### What you need to do
In the data, extract each line that holds the string "aeruginosa".

▽

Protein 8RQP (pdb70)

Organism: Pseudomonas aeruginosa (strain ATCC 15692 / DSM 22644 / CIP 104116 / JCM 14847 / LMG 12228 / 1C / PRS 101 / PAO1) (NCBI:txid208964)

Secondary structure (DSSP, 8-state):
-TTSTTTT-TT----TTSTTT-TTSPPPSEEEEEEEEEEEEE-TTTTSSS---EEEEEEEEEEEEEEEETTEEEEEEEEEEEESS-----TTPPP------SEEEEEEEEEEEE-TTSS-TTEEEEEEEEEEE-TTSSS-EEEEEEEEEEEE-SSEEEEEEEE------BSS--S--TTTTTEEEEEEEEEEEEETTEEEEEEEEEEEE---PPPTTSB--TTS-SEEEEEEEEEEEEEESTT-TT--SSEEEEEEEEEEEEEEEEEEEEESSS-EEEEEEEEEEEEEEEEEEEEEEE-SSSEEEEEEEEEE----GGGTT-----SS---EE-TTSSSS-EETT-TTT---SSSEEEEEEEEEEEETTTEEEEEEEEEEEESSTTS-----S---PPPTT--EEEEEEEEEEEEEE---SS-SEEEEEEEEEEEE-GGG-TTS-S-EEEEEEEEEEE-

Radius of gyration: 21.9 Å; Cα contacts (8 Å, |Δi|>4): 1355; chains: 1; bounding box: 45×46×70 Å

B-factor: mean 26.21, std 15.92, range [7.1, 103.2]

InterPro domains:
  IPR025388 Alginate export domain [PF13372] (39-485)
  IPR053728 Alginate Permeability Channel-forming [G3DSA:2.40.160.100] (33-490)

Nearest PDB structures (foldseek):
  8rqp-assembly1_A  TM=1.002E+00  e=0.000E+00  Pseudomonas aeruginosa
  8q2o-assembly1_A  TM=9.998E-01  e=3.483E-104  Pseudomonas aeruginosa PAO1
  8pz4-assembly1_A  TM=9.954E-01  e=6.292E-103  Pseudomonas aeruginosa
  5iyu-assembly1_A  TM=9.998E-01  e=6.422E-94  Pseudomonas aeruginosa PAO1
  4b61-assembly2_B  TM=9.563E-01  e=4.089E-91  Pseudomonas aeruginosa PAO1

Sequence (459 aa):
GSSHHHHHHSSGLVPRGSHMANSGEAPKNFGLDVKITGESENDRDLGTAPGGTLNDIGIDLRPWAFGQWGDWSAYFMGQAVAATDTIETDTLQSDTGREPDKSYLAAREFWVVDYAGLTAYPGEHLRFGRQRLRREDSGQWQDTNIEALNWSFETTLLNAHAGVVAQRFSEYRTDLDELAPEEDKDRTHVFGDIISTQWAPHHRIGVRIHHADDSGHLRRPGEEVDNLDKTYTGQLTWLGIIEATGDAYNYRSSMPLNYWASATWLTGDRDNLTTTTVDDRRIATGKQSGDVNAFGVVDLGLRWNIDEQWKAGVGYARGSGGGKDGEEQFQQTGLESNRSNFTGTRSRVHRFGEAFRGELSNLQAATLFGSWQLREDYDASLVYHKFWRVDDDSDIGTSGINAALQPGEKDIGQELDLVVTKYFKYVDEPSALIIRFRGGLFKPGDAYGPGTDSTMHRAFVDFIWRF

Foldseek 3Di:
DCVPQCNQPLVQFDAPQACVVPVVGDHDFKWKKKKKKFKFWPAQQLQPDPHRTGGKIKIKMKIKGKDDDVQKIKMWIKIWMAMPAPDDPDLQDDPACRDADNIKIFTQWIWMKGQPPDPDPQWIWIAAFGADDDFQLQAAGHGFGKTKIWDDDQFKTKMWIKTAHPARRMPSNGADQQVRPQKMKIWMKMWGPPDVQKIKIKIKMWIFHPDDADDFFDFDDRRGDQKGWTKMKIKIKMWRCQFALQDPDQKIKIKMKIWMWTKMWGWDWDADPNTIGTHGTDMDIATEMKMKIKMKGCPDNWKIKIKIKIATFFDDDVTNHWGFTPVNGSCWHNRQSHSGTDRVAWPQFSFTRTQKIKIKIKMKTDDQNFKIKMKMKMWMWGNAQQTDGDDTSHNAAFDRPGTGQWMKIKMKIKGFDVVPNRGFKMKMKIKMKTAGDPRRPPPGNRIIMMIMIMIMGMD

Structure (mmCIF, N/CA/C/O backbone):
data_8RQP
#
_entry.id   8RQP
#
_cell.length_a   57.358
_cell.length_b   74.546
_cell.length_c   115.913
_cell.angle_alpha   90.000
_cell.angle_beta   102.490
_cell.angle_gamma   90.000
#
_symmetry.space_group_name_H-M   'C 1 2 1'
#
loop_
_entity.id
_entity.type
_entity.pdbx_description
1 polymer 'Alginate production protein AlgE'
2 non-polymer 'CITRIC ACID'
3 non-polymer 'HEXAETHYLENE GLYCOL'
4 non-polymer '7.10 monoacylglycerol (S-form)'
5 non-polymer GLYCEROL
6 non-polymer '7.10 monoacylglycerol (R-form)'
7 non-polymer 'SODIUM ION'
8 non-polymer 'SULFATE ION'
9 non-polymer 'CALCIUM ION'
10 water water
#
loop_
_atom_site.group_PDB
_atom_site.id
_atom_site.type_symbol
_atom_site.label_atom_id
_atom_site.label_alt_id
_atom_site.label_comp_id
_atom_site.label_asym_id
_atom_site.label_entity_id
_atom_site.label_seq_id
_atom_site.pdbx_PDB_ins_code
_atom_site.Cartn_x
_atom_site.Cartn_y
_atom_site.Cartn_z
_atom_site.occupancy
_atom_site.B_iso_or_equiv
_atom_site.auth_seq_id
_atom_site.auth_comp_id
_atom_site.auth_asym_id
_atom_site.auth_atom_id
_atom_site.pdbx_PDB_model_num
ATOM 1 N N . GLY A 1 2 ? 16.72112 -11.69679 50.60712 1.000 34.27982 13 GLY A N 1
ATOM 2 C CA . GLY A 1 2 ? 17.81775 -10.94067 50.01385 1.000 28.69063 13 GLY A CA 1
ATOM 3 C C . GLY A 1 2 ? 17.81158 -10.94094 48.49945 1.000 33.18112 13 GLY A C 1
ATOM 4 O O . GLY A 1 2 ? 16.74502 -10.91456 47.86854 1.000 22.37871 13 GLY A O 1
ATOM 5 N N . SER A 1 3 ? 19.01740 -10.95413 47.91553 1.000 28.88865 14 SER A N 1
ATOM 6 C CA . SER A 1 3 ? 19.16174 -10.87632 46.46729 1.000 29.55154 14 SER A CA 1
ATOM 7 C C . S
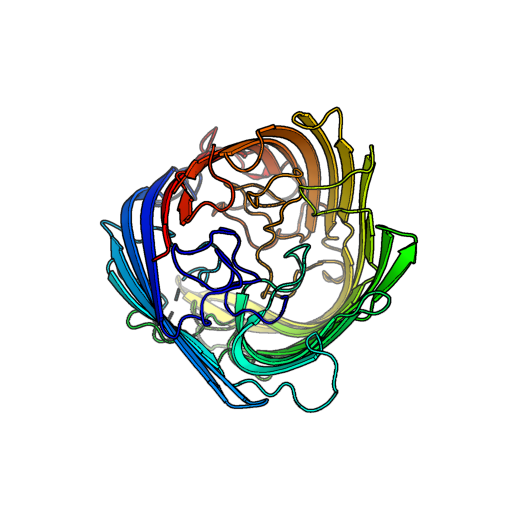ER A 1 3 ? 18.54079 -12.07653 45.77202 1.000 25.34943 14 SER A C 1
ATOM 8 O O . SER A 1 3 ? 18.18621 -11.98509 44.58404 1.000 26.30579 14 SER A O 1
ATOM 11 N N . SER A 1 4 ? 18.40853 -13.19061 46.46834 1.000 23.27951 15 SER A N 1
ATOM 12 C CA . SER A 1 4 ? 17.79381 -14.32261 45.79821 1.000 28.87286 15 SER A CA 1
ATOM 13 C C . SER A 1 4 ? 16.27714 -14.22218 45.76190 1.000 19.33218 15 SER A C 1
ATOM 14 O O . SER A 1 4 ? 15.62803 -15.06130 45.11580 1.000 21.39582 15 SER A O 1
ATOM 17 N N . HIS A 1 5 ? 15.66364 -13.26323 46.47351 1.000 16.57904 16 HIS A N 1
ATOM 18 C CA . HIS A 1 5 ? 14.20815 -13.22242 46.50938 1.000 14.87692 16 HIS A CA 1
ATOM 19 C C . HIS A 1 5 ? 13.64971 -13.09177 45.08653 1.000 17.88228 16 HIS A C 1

△

### Final answer
Organism: Pseudomonas aeruginosa (strain ATCC 15692 / DSM 22644 / CIP 104116 / JCM 14847 / LMG 12228 / 1C / PRS 101 / PAO1) (NCBI:txid208964)
  8rqp-assembly1_A  TM=1.002E+00  e=0.000E+00  Pseudomonas aeruginosa
  8q2o-assembly1_A  TM=9.998E-01  e=3.483E-104  Pseudomonas aeruginosa PAO1
  8pz4-assembly1_A  TM=9.954E-01  e=6.292E-103  Pseudomonas aeruginosa
  5iyu-assembly1_A  TM=9.998E-01  e=6.422E-94  Pseudomonas aeruginosa PAO1
  4b61-assembly2_B  TM=9.563E-01  e=4.089E-91  Pseudomonas aeruginosa PAO1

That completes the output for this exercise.